▸ WORK TASK
From the data below, set down exactly the lines between the one holding "ATOM 94 O O" and the one holding "ATOM 108 C CA", inclusive, and no others.

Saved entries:

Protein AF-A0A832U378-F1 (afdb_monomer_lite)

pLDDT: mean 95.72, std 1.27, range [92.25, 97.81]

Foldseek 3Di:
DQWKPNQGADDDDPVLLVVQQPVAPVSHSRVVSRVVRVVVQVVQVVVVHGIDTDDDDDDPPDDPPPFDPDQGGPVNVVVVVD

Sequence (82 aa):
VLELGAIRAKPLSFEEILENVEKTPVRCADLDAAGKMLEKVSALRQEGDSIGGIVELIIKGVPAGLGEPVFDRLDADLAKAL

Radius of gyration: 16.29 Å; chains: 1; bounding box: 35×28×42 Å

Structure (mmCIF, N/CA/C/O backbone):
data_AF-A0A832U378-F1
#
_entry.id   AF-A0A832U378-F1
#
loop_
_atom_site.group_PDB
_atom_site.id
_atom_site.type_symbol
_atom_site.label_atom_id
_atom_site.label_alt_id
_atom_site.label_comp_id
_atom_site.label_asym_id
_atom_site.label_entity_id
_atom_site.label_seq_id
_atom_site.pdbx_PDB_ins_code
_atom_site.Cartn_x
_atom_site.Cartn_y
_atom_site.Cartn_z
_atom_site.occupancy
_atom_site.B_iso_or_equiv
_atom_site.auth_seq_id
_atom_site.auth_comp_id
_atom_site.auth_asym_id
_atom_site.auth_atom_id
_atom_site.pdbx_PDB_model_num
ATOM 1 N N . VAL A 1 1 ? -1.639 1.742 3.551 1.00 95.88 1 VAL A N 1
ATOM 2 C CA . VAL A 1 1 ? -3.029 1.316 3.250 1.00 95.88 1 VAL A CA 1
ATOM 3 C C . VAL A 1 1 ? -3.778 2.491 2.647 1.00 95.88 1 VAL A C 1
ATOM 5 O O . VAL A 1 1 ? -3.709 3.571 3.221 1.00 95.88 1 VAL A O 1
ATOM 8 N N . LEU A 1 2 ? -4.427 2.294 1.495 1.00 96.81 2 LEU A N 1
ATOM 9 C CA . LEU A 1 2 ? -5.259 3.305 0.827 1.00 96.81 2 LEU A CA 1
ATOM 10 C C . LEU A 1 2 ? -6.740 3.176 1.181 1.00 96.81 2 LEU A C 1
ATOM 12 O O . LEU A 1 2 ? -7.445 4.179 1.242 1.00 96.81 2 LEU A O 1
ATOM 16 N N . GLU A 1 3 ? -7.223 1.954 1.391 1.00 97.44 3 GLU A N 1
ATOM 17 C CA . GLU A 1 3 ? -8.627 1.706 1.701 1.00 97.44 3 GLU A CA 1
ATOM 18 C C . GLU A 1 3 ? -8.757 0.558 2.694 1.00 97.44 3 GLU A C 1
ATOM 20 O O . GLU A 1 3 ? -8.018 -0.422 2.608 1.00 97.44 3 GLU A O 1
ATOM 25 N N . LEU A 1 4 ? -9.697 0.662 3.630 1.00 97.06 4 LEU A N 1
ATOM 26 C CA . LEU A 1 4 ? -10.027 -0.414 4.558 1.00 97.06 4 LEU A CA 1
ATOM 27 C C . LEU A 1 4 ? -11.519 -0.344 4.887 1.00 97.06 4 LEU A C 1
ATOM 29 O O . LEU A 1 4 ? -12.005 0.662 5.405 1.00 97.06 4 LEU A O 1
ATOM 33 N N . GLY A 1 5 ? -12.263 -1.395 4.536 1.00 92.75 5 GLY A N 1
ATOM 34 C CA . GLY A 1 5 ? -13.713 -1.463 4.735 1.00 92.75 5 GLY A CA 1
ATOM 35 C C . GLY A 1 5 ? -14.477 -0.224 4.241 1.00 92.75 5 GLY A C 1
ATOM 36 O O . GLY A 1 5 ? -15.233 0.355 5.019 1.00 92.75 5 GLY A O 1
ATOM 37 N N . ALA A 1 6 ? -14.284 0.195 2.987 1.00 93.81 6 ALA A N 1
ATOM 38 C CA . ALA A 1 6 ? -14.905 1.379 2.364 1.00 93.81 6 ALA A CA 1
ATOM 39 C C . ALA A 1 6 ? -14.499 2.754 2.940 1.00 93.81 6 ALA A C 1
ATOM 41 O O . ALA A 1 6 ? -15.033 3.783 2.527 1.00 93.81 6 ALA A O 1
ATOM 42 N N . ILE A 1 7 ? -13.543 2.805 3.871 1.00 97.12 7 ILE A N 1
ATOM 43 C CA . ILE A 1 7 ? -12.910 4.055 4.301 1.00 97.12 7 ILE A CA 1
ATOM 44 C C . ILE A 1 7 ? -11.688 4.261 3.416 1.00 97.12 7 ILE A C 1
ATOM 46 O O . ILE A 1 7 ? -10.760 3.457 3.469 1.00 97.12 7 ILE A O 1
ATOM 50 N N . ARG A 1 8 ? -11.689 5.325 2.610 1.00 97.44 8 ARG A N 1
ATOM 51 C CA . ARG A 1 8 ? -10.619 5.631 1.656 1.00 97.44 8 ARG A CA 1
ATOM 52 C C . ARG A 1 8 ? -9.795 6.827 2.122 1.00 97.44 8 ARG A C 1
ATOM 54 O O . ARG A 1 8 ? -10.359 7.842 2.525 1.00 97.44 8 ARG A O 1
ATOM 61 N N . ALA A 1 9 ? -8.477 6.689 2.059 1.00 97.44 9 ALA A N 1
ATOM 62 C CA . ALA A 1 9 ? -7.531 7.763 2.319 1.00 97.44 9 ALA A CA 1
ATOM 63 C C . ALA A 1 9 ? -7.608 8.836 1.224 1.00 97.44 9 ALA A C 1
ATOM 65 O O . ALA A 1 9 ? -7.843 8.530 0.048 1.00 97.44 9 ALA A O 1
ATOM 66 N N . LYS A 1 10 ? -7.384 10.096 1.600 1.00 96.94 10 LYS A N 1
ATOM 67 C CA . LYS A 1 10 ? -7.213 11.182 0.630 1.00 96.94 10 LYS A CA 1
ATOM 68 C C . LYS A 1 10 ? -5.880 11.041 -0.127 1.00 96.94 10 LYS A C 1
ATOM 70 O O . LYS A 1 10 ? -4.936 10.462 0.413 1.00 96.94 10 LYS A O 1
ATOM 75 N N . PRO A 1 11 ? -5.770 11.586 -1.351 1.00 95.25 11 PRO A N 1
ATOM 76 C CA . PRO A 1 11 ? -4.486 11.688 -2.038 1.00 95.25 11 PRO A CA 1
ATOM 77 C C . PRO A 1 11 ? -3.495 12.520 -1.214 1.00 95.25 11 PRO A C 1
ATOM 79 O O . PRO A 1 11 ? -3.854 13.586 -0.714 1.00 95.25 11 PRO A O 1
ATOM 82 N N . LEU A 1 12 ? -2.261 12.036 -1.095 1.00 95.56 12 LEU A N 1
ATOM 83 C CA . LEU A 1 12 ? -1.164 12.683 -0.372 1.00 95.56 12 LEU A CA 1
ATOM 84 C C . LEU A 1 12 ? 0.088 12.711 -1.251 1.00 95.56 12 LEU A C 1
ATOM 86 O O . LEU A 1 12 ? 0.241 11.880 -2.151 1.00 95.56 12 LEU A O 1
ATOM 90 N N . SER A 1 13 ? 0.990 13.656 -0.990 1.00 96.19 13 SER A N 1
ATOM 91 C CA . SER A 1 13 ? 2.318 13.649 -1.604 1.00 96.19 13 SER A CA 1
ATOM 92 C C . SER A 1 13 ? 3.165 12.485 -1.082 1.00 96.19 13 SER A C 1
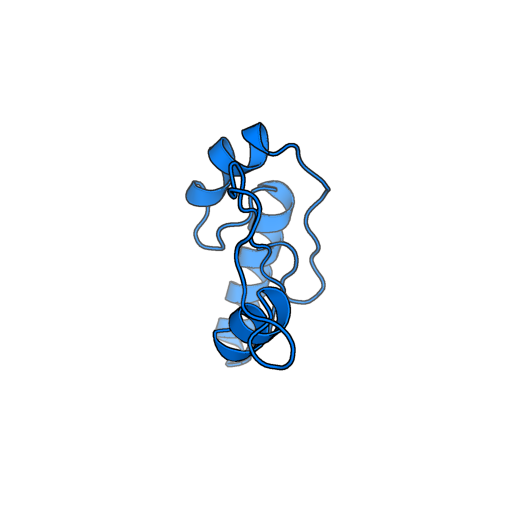
ATOM 94 O O . SER A 1 13 ? 2.906 11.911 -0.024 1.00 96.19 13 SER A O 1
ATOM 96 N N . PHE A 1 14 ? 4.210 12.129 -1.826 1.00 94.88 14 PHE A N 1
ATOM 97 C CA . PHE A 1 14 ? 5.103 11.041 -1.431 1.00 94.88 14 PHE A CA 1
ATOM 98 C C . PHE A 1 14 ? 5.843 11.345 -0.121 1.00 94.88 14 PHE A C 1
ATOM 100 O O . PHE A 1 14 ? 6.057 10.456 0.699 1.00 94.88 14 PHE A O 1
ATOM 107 N N . GLU A 1 15 ? 6.213 12.604 0.080 1.00 95.94 15 GLU A N 1
ATOM 108 C CA . GLU A 1 15 ? 6.908 13.094 1.263 1.00 95.94 15 GLU A CA 1
ATOM 109 C C . GLU A 1 15 ? 6.007 12.983 2.502 1.00 95.94 15 GLU A C 1
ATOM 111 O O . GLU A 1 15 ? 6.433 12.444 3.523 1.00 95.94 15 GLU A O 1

▸ RESPONSE FOR THIS EXERCISE
ATOM 94 O O . SER A 1 13 ? 2.906 11.911 -0.024 1.00 96.19 13 SER A O 1
ATOM 96 N N . PHE A 1 14 ? 4.210 12.129 -1.826 1.00 94.88 14 PHE A N 1
ATOM 97 C CA . PHE A 1 14 ? 5.103 11.041 -1.431 1.00 94.88 14 PHE A CA 1
ATOM 98 C C . PHE A 1 14 ? 5.843 11.345 -0.121 1.00 94.88 14 PHE A C 1
ATOM 100 O O . PHE A 1 14 ? 6.057 10.456 0.699 1.00 94.88 14 PHE A O 1
ATOM 107 N N . GLU A 1 15 ? 6.213 12.604 0.080 1.00 95.94 15 GLU A N 1
ATOM 108 C CA . GLU A 1 15 ? 6.908 13.094 1.263 1.00 95.94 15 GLU A CA 1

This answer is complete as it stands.